THE TASK ->
Starting at the top of the entries, restate word for word each line up to and including the one with "ATOM 30 O O".

GIVEN INFORMATION ->

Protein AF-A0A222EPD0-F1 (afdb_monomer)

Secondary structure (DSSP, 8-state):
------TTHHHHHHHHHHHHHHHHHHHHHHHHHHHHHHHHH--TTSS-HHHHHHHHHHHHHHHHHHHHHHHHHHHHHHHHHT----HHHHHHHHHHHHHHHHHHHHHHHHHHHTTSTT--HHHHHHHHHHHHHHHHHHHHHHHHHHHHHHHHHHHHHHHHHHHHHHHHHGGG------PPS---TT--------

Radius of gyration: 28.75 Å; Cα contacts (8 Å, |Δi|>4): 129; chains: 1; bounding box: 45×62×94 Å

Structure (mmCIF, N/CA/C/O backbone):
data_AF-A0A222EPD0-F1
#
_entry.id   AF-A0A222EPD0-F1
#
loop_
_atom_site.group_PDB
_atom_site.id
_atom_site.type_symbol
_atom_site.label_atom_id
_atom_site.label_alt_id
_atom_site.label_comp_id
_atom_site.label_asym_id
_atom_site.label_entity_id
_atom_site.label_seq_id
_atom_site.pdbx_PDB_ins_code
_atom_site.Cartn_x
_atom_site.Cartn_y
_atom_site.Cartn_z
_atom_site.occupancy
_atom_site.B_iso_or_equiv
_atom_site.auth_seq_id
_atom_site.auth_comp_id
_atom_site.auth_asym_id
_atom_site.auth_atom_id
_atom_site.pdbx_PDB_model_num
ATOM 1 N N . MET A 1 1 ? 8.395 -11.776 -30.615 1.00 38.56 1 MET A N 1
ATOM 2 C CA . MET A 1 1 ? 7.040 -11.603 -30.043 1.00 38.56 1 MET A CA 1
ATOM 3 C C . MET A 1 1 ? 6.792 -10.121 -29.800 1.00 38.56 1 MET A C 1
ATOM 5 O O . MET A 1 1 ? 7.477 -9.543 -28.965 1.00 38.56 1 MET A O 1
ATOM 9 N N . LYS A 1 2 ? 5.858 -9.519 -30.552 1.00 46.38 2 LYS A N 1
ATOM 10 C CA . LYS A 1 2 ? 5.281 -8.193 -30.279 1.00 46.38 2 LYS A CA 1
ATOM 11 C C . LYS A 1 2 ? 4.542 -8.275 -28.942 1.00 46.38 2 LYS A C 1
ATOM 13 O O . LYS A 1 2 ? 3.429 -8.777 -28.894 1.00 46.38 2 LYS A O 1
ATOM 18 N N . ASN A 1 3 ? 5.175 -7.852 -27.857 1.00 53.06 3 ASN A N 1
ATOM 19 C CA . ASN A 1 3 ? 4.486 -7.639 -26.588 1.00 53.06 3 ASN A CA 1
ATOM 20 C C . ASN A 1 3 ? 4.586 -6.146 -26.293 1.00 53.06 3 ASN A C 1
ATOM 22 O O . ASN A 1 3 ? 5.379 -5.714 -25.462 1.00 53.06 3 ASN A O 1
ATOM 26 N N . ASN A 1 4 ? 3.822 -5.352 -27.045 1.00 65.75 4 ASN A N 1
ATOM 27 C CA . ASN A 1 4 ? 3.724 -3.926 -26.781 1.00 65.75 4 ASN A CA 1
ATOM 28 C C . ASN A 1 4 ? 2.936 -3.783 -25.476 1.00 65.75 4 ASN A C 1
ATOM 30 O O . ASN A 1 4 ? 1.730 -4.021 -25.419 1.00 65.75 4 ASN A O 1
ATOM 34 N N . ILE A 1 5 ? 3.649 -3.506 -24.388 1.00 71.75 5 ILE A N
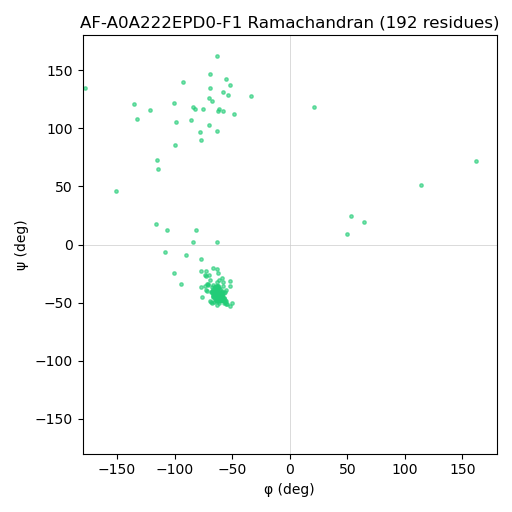 1
ATOM 35 C CA . ILE A 1 5 ? 3.041 -3.217 -23.091 1.00 71.75 5 ILE A CA 1
ATOM 36 C C . ILE A 1 5 ? 2.379 -1.852 -23.212 1.00 71.75 5 ILE A C 1
ATOM 38 O O . ILE A 1 5 ? 3.037 -0.889 -23.587 1.00 71.75 5 ILE A O 1
ATOM 42 N N . ASN A 1 6 ? 1.093 -1.769 -22.881 1.00 77.75 6 ASN A N 1
ATOM 43 C CA . ASN A 1 6 ? 0.374 -0.505 -22.917 1.00 77.75 6 ASN A CA 1
ATOM 44 C C . ASN A 1 6 ? 0.923 0.446 -21.830 1.00 77.75 6 ASN A C 1
ATOM 46 O O . ASN A 1 6 ? 0.864 0.095 -20.646 1.00 77.75 6 ASN A O 1
ATOM 50 N N . PRO A 1 7 ? 1.384 1.662 -22.177 1.00 77.31 7 PRO A N 1
ATOM 51 C CA . PRO A 1 7 ? 1.816 2.672 -21.208 1.00 77.31 7 PRO A CA 1
ATOM 52 C C . PRO A 1 7 ? 0.784 2.964 -20.107 1.00 77.31 7 PRO A C 1
ATOM 54 O O . PRO A 1 7 ? 1.141 3.241 -18.959 1.00 77.31 7 PRO A O 1
ATOM 57 N N . LYS A 1 8 ? -0.514 2.842 -20.424 1.00 80.31 8 LYS A N 1
ATOM 58 C CA . LYS A 1 8 ? -1.619 3.049 -19.476 1.00 80.31 8 LYS A CA 1
ATOM 59 C C . LYS A 1 8 ? -1.608 2.045 -18.319 1.00 80.31 8 LYS A C 1
ATOM 61 O O . LYS A 1 8 ? -2.136 2.355 -17.253 1.00 80.31 8 LYS A O 1
ATOM 66 N N . SER A 1 9 ? -0.961 0.884 -18.458 1.00 82.25 9 SER A N 1
ATOM 67 C CA . SER A 1 9 ? -0.831 -0.095 -17.369 1.00 82.25 9 SER A CA 1
ATOM 68 C C . SER A 1 9 ? -0.122 0.480 -16.139 1.00 82.25 9 SER A C 1
ATOM 70 O O . SER A 1 9 ? -0.431 0.093 -15.015 1.00 82.25 9 SER A O 1
ATOM 72 N N . PHE A 1 10 ? 0.767 1.459 -16.311 1.00 82.62 10 PHE A N 1
ATOM 73 C CA . PHE A 1 10 ? 1.412 2.123 -15.181 1.00 82.62 10 PHE A CA 1
ATOM 74 C C . PHE A 1 10 ? 0.490 3.079 -14.413 1.00 82.62 10 PHE A C 1
ATOM 76 O O . PHE A 1 10 ? 0.678 3.297 -13.215 1.00 82.62 10 PHE A O 1
ATOM 83 N N . ILE A 1 11 ? -0.532 3.633 -15.069 1.00 85.25 11 ILE A N 1
ATOM 84 C CA . ILE A 1 11 ? -1.565 4.422 -14.387 1.00 85.25 11 ILE A CA 1
ATOM 85 C C . ILE A 1 11 ? -2.365 3.500 -13.464 1.00 85.25 11 ILE A C 1
ATOM 87 O O . ILE A 1 11 ? -2.549 3.819 -12.292 1.00 85.25 11 ILE A O 1
ATOM 91 N N . ILE A 1 12 ? -2.742 2.316 -13.960 1.00 86.94 12 ILE A N 1
ATOM 92 C CA . ILE A 1 12 ? -3.467 1.297 -13.187 1.00 86.94 12 ILE A CA 1
ATOM 93 C C . ILE A 1 12 ? -2.649 0.844 -11.971 1.00 86.94 12 ILE A C 1
ATOM 95 O O . ILE A 1 12 ? -3.193 0.766 -10.874 1.00 86.94 12 ILE A O 1
ATOM 99 N N . ILE A 1 13 ? -1.341 0.608 -12.135 1.00 88.75 13 ILE A N 1
ATOM 100 C CA . ILE A 1 13 ? -0.437 0.271 -11.019 1.00 88.75 13 ILE A CA 1
ATOM 101 C C . ILE A 1 13 ? -0.488 1.345 -9.931 1.00 88.75 13 ILE A C 1
ATOM 103 O O . ILE A 1 13 ? -0.671 1.016 -8.760 1.00 88.75 13 ILE A O 1
ATOM 107 N N . LYS A 1 14 ? -0.355 2.623 -10.314 1.00 88.81 14 LYS A N 1
ATOM 108 C CA . LYS A 1 14 ? -0.393 3.732 -9.352 1.00 88.81 14 LYS A CA 1
ATOM 109 C C . LYS A 1 14 ? -1.745 3.790 -8.644 1.00 88.81 14 LYS A C 1
ATOM 111 O O . LYS A 1 14 ? -1.793 3.961 -7.434 1.00 88.81 14 LYS A O 1
ATOM 116 N N . PHE A 1 15 ? -2.831 3.609 -9.390 1.00 90.44 15 PHE A N 1
ATOM 117 C CA . PHE A 1 15 ? -4.179 3.646 -8.839 1.00 90.44 15 PHE A CA 1
ATOM 118 C C . PHE A 1 15 ? -4.432 2.513 -7.837 1.00 90.44 15 PHE A C 1
ATOM 120 O O . PHE A 1 15 ? -4.890 2.783 -6.732 1.00 90.44 15 PHE A O 1
ATOM 127 N N . LEU A 1 16 ? -4.072 1.269 -8.180 1.00 93.00 16 LEU A N 1
ATOM 128 C CA . LEU A 1 16 ? -4.179 0.110 -7.281 1.00 93.00 16 LEU A CA 1
ATOM 129 C C . LEU A 1 16 ? -3.407 0.323 -5.983 1.00 93.00 16 LEU A C 1
ATOM 131 O O . LEU A 1 16 ? -3.881 0.001 -4.898 1.00 93.00 16 LEU A O 1
ATOM 135 N N . PHE A 1 17 ? -2.218 0.896 -6.099 1.00 92.19 17 PHE A N 1
ATOM 136 C CA . PHE A 1 17 ? -1.388 1.204 -4.956 1.00 92.19 17 PHE A CA 1
ATOM 137 C C . PHE A 1 17 ? -2.013 2.283 -4.057 1.00 92.19 17 PHE A C 1
ATOM 139 O O . PHE A 1 17 ? -2.134 2.090 -2.848 1.00 92.19 17 PHE A O 1
ATOM 146 N N . THR A 1 18 ? -2.457 3.401 -4.640 1.00 93.31 18 THR A N 1
ATOM 147 C CA . THR A 1 18 ? -3.078 4.500 -3.890 1.00 93.31 18 THR A CA 1
ATOM 148 C C . THR A 1 18 ? -4.387 4.066 -3.236 1.00 93.31 18 THR A C 1
ATOM 150 O O . THR A 1 18 ? -4.614 4.382 -2.071 1.00 93.31 18 THR A O 1
ATOM 153 N N . ILE A 1 19 ? -5.233 3.313 -3.944 1.00 95.00 19 ILE A N 1
ATOM 154 C CA . ILE A 1 19 ? -6.513 2.861 -3.394 1.00 95.00 19 ILE A CA 1
ATOM 155 C C . ILE A 1 19 ? -6.325 1.792 -2.312 1.00 95.00 19 ILE A C 1
ATOM 157 O O . ILE A 1 19 ? -7.046 1.803 -1.318 1.00 95.00 19 ILE A O 1
ATOM 161 N N . GLY A 1 20 ? -5.305 0.933 -2.439 1.00 96.25 20 GLY A N 1
ATOM 162 C CA . GLY A 1 20 ? -4.943 -0.021 -1.391 1.00 96.25 20 GLY A CA 1
ATOM 163 C C . GLY A 1 20 ? -4.603 0.683 -0.079 1.00 96.25 20 GLY A C 1
ATOM 164 O O . GLY A 1 20 ? -5.115 0.328 0.982 1.00 96.25 20 GLY A O 1
ATOM 165 N N . PHE A 1 21 ? -3.808 1.749 -0.163 1.00 95.62 21 PHE A N 1
ATOM 166 C CA . PHE A 1 21 ? -3.485 2.590 0.983 1.00 95.62 21 PHE A CA 1
ATOM 167 C C . PHE A 1 21 ? -4.694 3.367 1.517 1.00 95.62 21 PHE A C 1
ATOM 169 O O . PHE A 1 21 ? -4.897 3.404 2.728 1.00 95.62 21 PHE A O 1
ATOM 176 N N . LEU A 1 22 ? -5.546 3.905 0.639 1.00 96.06 22 LEU A N 1
ATOM 177 C CA . LEU A 1 22 ? -6.785 4.581 1.031 1.00 96.06 22 LEU A CA 1
ATOM 178 C C . LEU A 1 22 ? -7.694 3.678 1.877 1.00 96.06 22 LEU A C 1
ATOM 180 O O . LEU A 1 22 ? -8.263 4.142 2.868 1.00 96.06 22 LEU A O 1
ATOM 184 N N . PHE A 1 23 ? -7.811 2.395 1.522 1.00 96.88 23 PHE A N 1
ATOM 185 C CA . PHE A 1 23 ? -8.572 1.429 2.313 1.00 96.88 23 PHE A CA 1
ATOM 186 C C . PHE A 1 23 ? -7.961 1.194 3.699 1.00 96.88 23 PHE A C 1
ATOM 188 O O . PHE A 1 23 ? -8.702 1.179 4.683 1.00 96.88 23 PHE A O 1
ATOM 195 N N . LEU A 1 24 ? -6.629 1.087 3.808 1.00 95.25 24 LEU A N 1
ATOM 196 C CA . LEU A 1 24 ? -5.966 0.972 5.114 1.00 95.25 24 LEU A CA 1
ATOM 197 C C . LEU A 1 24 ? -6.202 2.213 5.988 1.00 95.25 24 LEU A C 1
ATOM 199 O O . LEU A 1 24 ? -6.511 2.084 7.169 1.00 95.25 24 LEU A O 1
ATOM 203 N N . TYR A 1 25 ? -6.129 3.417 5.416 1.00 93.38 25 TYR A N 1
ATOM 204 C CA . TYR A 1 25 ? -6.330 4.654 6.186 1.00 93.38 25 TYR A CA 1
ATOM 205 C C . TYR A 1 25 ? -7.777 4.826 6.595 1.00 93.38 25 TYR A C 1
ATOM 207 O O . TYR A 1 25 ? -8.051 5.289 7.695 1.00 93.38 25 TYR A O 1
ATOM 215 N N . SER A 1 26 ? -8.704 4.403 5.738 1.00 94.56 26 SER A N 1
ATOM 216 C CA . SER A 1 26 ? -10.131 4.389 6.045 1.00 94.56 26 SER A CA 1
ATOM 217 C C . SER A 1 26 ? -10.435 3.454 7.219 1.00 94.56 26 SER A C 1
ATOM 219 O O . SER A 1 26 ? -11.241 3.805 8.077 1.00 94.56 26 SER A O 1
ATOM 221 N N . ALA A 1 27 ? -9.743 2.313 7.327 1.00 92.50 27 ALA A N 1
ATOM 222 C CA . ALA A 1 27 ? -9.852 1.414 8.477 1.00 92.50 27 ALA A CA 1
ATOM 223 C C . ALA A 1 27 ? -9.423 2.101 9.793 1.00 92.50 27 ALA A C 1
ATOM 225 O O . ALA A 1 27 ? -10.152 2.052 10.788 1.00 92.50 27 ALA A O 1
ATOM 226 N N . SER A 1 28 ? -8.288 2.807 9.800 1.00 91.19 28 SER A N 1
ATOM 227 C CA . SER A 1 28 ? -7.829 3.560 10.980 1.00 91.19 28 SER A CA 1
ATOM 228 C C . SER A 1 28 ? -8.657 4.817 11.259 1.00 91.19 28 
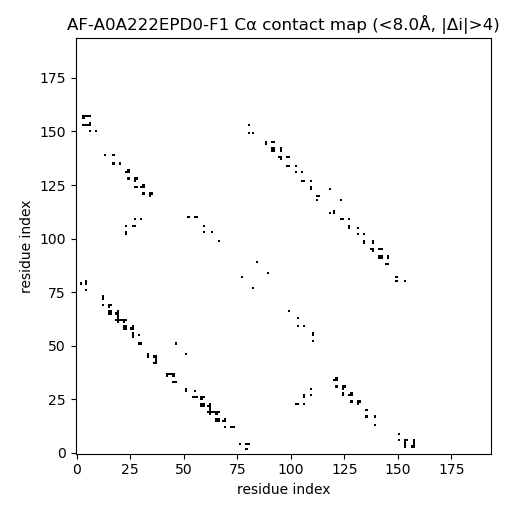SER A C 1
ATOM 230 O O . SER A 1 28 ? -8.910 5.154 12.416 1.00 91.19 28 SER A O 1
ATOM 232 N N . PHE A 1 29 ? -9.154 5.478 10.219 1.00 93.12 29 PHE A N 1
ATOM 233 C CA . PHE A 1 29 ? -10.028 6.640 10.333 1.00 93.12 29 PHE A CA 1
ATOM 234 C C . PHE A 1 29 ? -11.401 6.282 10.916 1.00 93.12 29 PHE A C 1
ATOM 236 O O . PHE A 1 29 ? -11.934 7.030 11.732 1.00 93.12 29 PHE A O 1
ATOM 243 N N . LEU A 1 30 ? -11.951 5.110 10.583 1.00 92.56 30 LEU A N 1
ATOM 244 C CA . LEU A 1 30 ? -13.177 4.609 11.210 1.00 92.56 30 LEU A CA 1
ATOM 245 C C . LEU A 1 30 ? -13.023 4.425 12.721 1.00 92.56 30 LEU A C 1
ATOM 247 O O . LEU A 1 30 ? -13.954 4.739 13.464 1.00 92.56 30 LEU A O 1
ATOM 251 N N . LEU A 1 31 ? -11.858 3.954 13.186 1.00 90.06 31 LEU A N 1
ATOM 252 C CA . LEU A 1 31 ? -11.585 3.865 14.622 1.00 90.06 31 LEU A CA 1
ATOM 253 C C . LEU A 1 31 ? -11.595 5.258 15.261 1.00 90.06 31 LEU A C 1
ATOM 255 O O . LEU A 1 31 ? -12.227 5.452 16.296 1.00 90.06 31 LEU A O 1
ATOM 259 N N . LEU A 1 32 ? -10.933 6.227 14.625 1.00 91.94 32 LEU A N 1
ATOM 260 C CA . LEU A 1 32 ? -10.897 7.607 15.103 1.00 91.94 32 LEU A CA 1
ATOM 261 C C . LEU A 1 32 ? -12.308 8.208 15.208 1.00 91.94 32 LEU A C 1
ATOM 263 O O . LEU A 1 32 ? -12.650 8.768 16.247 1.00 91.94 32 LEU A O 1
ATOM 267 N N . ILE A 1 33 ? -13.145 8.055 14.174 1.00 89.81 33 ILE A N 1
ATOM 268 C CA . ILE A 1 33 ? -14.539 8.531 14.198 1.00 89.81 33 ILE A CA 1
ATOM 269 C C . ILE A 1 33 ? -15.307 7.891 15.353 1.00 89.81 33 ILE A C 1
ATOM 271 O O . ILE A 1 33 ? -15.994 8.602 16.088 1.00 89.81 33 ILE A O 1
ATOM 275 N N . LYS A 1 34 ? -15.188 6.567 15.516 1.00 88.00 34 LYS A N 1
ATOM 276 C CA . LYS A 1 34 ? -15.862 5.831 16.588 1.00 88.00 34 LYS A CA 1
ATOM 277 C C . LYS A 1 34 ? -15.512 6.425 17.957 1.00 88.00 34 LYS A C 1
ATOM 279 O O . LYS A 1 34 ? -16.417 6.787 18.701 1.00 88.00 34 LYS A O 1
ATOM 284 N N . ILE A 1 35 ? -14.221 6.610 18.239 1.00 88.19 35 ILE A N 1
ATOM 285 C CA . ILE A 1 35 ? -13.737 7.151 19.518 1.00 88.19 35 ILE A CA 1
ATOM 286 C C . ILE A 1 35 ? -14.231 8.584 19.743 1.00 88.19 35 ILE A C 1
ATOM 288 O O . ILE A 1 35 ? -14.727 8.905 20.820 1.00 88.19 35 ILE A O 1
ATOM 292 N N . LEU A 1 36 ? -14.119 9.454 18.733 1.00 87.69 36 LEU A N 1
ATOM 293 C CA . LEU A 1 36 ? -14.530 10.858 18.850 1.00 87.69 36 LEU A CA 1
ATOM 294 C C . LEU A 1 36 ? -16.033 11.010 19.106 1.00 87.69 36 LEU A C 1
ATOM 296 O O . LEU A 1 36 ? -16.450 11.960 19.768 1.00 87.69 36 LEU A O 1
ATOM 300 N N . LYS A 1 37 ? -16.848 10.100 18.566 1.00 83.50 37 LYS A N 1
ATOM 301 C CA . LYS A 1 37 ? -18.295 10.083 18.790 1.00 83.50 37 LYS A CA 1
ATOM 302 C C . LYS A 1 37 ? -18.659 9.540 20.168 1.00 83.50 37 LYS A C 1
ATOM 304 O O . LYS A 1 37 ? -19.445 10.177 20.863 1.00 83.50 37 LYS A O 1
ATOM 309 N N . GLU A 1 38 ? -18.037 8.441 20.586 1.00 82.69 38 GLU A N 1
ATOM 310 C CA . GLU A 1 38 ? -18.241 7.854 21.919 1.00 82.69 38 GLU A CA 1
ATOM 311 C C . GLU A 1 38 ? -17.833 8.817 23.050 1.00 82.69 38 GLU A C 1
ATOM 313 O O . GLU A 1 38 ? -18.469 8.819 24.096 1.00 82.69 38 GLU A O 1
ATOM 318 N N . GLN A 1 39 ? -16.844 9.694 22.832 1.00 79.81 39 GLN A N 1
ATOM 319 C CA . GLN A 1 39 ? -16.457 10.727 23.807 1.00 79.81 39 GLN A CA 1
ATOM 320 C C . GLN A 1 39 ? -17.452 11.888 23.947 1.00 79.81 39 GLN A C 1
ATOM 322 O O . GLN A 1 39 ? -17.454 12.554 24.979 1.00 79.81 39 GLN A O 1
ATOM 327 N N . LYS A 1 40 ? -18.227 12.205 22.901 1.00 72.62 40 LYS A N 1
ATOM 328 C CA . LYS A 1 40 ? -19.058 13.422 22.863 1.00 72.62 40 LYS A CA 1
ATOM 329 C C . LYS A 1 40 ? -20.491 13.209 23.315 1.00 72.62 40 LYS A C 1
ATOM 331 O O . LYS A 1 40 ? -21.094 14.149 23.819 1.00 72.62 40 LYS A O 1
ATOM 336 N N . GLU A 1 41 ? -21.056 12.039 23.042 1.00 64.62 41 GLU A N 1
ATOM 337 C CA . GLU A 1 41 ? -22.507 11.862 23.126 1.00 64.62 41 GLU A CA 1
ATOM 338 C C . GLU A 1 41 ? -22.952 11.005 24.320 1.00 64.62 41 GLU A C 1
ATOM 340 O O . GLU A 1 41 ? -24.153 10.877 24.511 1.00 64.62 41 GLU A O 1
ATOM 345 N N . ASP A 1 42 ? -22.054 10.390 25.109 1.00 58.47 42 ASP A N 1
ATOM 346 C CA . ASP A 1 42 ? -22.395 9.320 26.086 1.00 58.47 42 ASP A CA 1
ATOM 347 C C . ASP A 1 42 ? -23.272 8.190 25.480 1.00 58.47 42 ASP A C 1
ATOM 349 O O . ASP A 1 42 ? -23.751 7.281 26.161 1.00 58.47 42 ASP A O 1
ATOM 353 N N . VAL A 1 43 ? -23.459 8.202 24.155 1.00 55.88 43 VAL A N 1
ATOM 354 C CA . VAL A 1 43 ? -24.182 7.208 23.379 1.00 55.88 43 VAL A CA 1
ATOM 355 C C . VAL A 1 43 ? -23.186 6.110 23.052 1.00 55.88 43 VAL A C 1
ATOM 357 O O . VAL A 1 43 ? -22.307 6.248 22.203 1.00 55.88 43 VAL A O 1
ATOM 360 N N . THR A 1 44 ? -23.359 4.980 23.722 1.00 56.59 44 THR A N 1
ATOM 361 C CA . THR A 1 44 ? -22.494 3.793 23.668 1.00 56.59 44 THR A CA 1
ATOM 362 C C . THR A 1 44 ? -22.419 3.098 22.299 1.00 56.59 44 THR A C 1
ATOM 364 O O . THR A 1 44 ? -21.780 2.054 22.185 1.00 56.59 44 THR A O 1
ATOM 367 N N . LEU A 1 45 ? -23.082 3.609 21.253 1.00 56.09 45 LEU A N 1
ATOM 368 C CA . LEU A 1 45 ? -23.380 2.837 20.042 1.00 56.09 45 LEU A CA 1
ATOM 369 C C . LEU A 1 45 ? -23.480 3.670 18.746 1.00 56.09 45 LEU A C 1
ATOM 371 O O . LEU A 1 45 ? -24.384 3.432 17.951 1.00 56.09 45 LEU A O 1
ATOM 375 N N . PHE A 1 46 ? -22.554 4.599 18.459 1.00 62.34 46 PHE A N 1
ATOM 376 C CA . PHE A 1 46 ? -22.508 5.193 17.103 1.00 62.34 46 PHE A CA 1
ATOM 377 C C . PHE A 1 46 ? -22.343 4.100 16.029 1.00 62.34 46 PHE A C 1
ATOM 379 O O . PHE A 1 46 ? -23.079 4.051 15.047 1.00 62.34 46 PHE A O 1
ATOM 386 N N . ILE A 1 47 ?
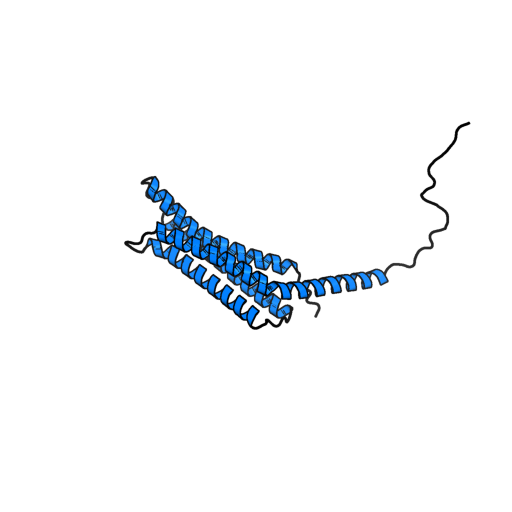 -21.414 3.164 16.257 1.00 72.19 47 ILE A N 1
ATOM 387 C CA . ILE A 1 47 ? -21.287 1.921 15.492 1.00 72.19 47 ILE A CA 1
ATOM 388 C C . ILE A 1 47 ? -21.069 0.782 16.487 1.00 72.19 47 ILE A C 1
ATOM 390 O O . ILE A 1 47 ? -20.079 0.772 17.220 1.00 72.19 47 ILE A O 1
ATOM 394 N N . GLN A 1 48 ? -21.963 -0.214 16.481 1.00 82.06 48 GLN A N 1
ATOM 395 C CA . GLN A 1 48 ? -21.768 -1.445 17.252 1.00 82.06 48 GLN A CA 1
ATOM 396 C C . GLN A 1 48 ? -20.395 -2.051 16.945 1.00 82.06 48 GLN A C 1
ATOM 398 O O . GLN A 1 48 ? -20.006 -2.166 15.782 1.00 82.06 48 GLN A O 1
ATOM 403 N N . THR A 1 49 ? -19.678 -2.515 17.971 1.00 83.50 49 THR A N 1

TASK ANSWER ->
Protein AF-A0A222EPD0-F1 (afdb_monomer)

Secondary structure (DSSP, 8-state):
------TTHHHHHHHHHHHHHHHHHHHHHHHHHHHHHHHHH--TTSS-HHHHHHHHHHHHHHHHHHHHHHHHHHHHHHHHHT----HHHHHHHHHHHHHHHHHHHHHHHHHHHTTSTT--HHHHHHHHHHHHHHHHHHHHHHHHHHHHHHHHHHHHHHHHHHHHHHHHHGGG------PPS---TT--------

Radius of gyration: 28.75 Å; Cα contacts (8 Å, |Δi|>4): 129; chains: 1; bounding box: 45×62×94 Å

Structure (mmCIF, N/CA/C/O backbone):
data_AF-A0A222EPD0-F1
#
_entry.id   AF-A0A222EPD0-F1
#
loop_
_atom_site.group_PDB
_atom_site.id
_atom_site.type_symbol
_atom_site.label_atom_id
_atom_site.label_alt_id
_atom_site.label_comp_id
_atom_site.label_asym_id
_atom_site.label_entity_id
_atom_site.label_seq_id
_atom_site.pdbx_PDB_ins_code
_atom_site.Cartn_x
_atom_site.Cartn_y
_atom_site.Cartn_z
_atom_site.occupancy
_atom_site.B_iso_or_equiv
_atom_site.auth_seq_id
_atom_site.auth_comp_id
_atom_site.auth_asym_id
_atom_site.auth_atom_id
_atom_site.pdbx_PDB_model_num
ATOM 1 N N . MET A 1 1 ? 8.395 -11.776 -30.615 1.00 38.56 1 MET A N 1
ATOM 2 C CA . MET A 1 1 ? 7.040 -11.603 -30.043 1.00 38.56 1 MET A CA 1
ATOM 3 C C . MET A 1 1 ? 6.792 -10.121 -29.800 1.00 38.56 1 MET A C 1
ATOM 5 O O . MET A 1 1 ? 7.477 -9.543 -28.965 1.00 38.56 1 MET A O 1
ATOM 9 N N . LYS A 1 2 ? 5.858 -9.519 -30.552 1.00 46.38 2 LYS A N 1
ATOM 10 C CA . LYS A 1 2 ? 5.281 -8.193 -30.279 1.00 46.38 2 LYS A CA 1
ATOM 11 C C . LYS A 1 2 ? 4.542 -8.275 -28.942 1.00 46.38 2 LYS A C 1
ATOM 13 O O . LYS A 1 2 ? 3.429 -8.777 -28.894 1.00 46.38 2 LYS A O 1
ATOM 18 N N . ASN A 1 3 ? 5.175 -7.852 -27.857 1.00 53.06 3 ASN A N 1
ATOM 19 C CA . ASN A 1 3 ? 4.486 -7.639 -26.588 1.00 53.06 3 ASN A CA 1
ATOM 20 C C . ASN A 1 3 ? 4.586 -6.146 -26.293 1.00 53.06 3 ASN A C 1
ATOM 22 O O . ASN A 1 3 ? 5.379 -5.714 -25.462 1.00 53.06 3 ASN A O 1
ATOM 26 N N . ASN A 1 4 ? 3.822 -5.352 -27.045 1.00 65.75 4 ASN A N 1
ATOM 27 C CA . ASN A 1 4 ? 3.724 -3.926 -26.781 1.00 65.75 4 ASN A CA 1
ATOM 28 C C . ASN A 1 4 ? 2.936 -3.783 -25.476 1.00 65.75 4 ASN A C 1
ATOM 30 O O . ASN A 1 4 ? 1.730 -4.021 -25.419 1.00 65.75 4 ASN A O 1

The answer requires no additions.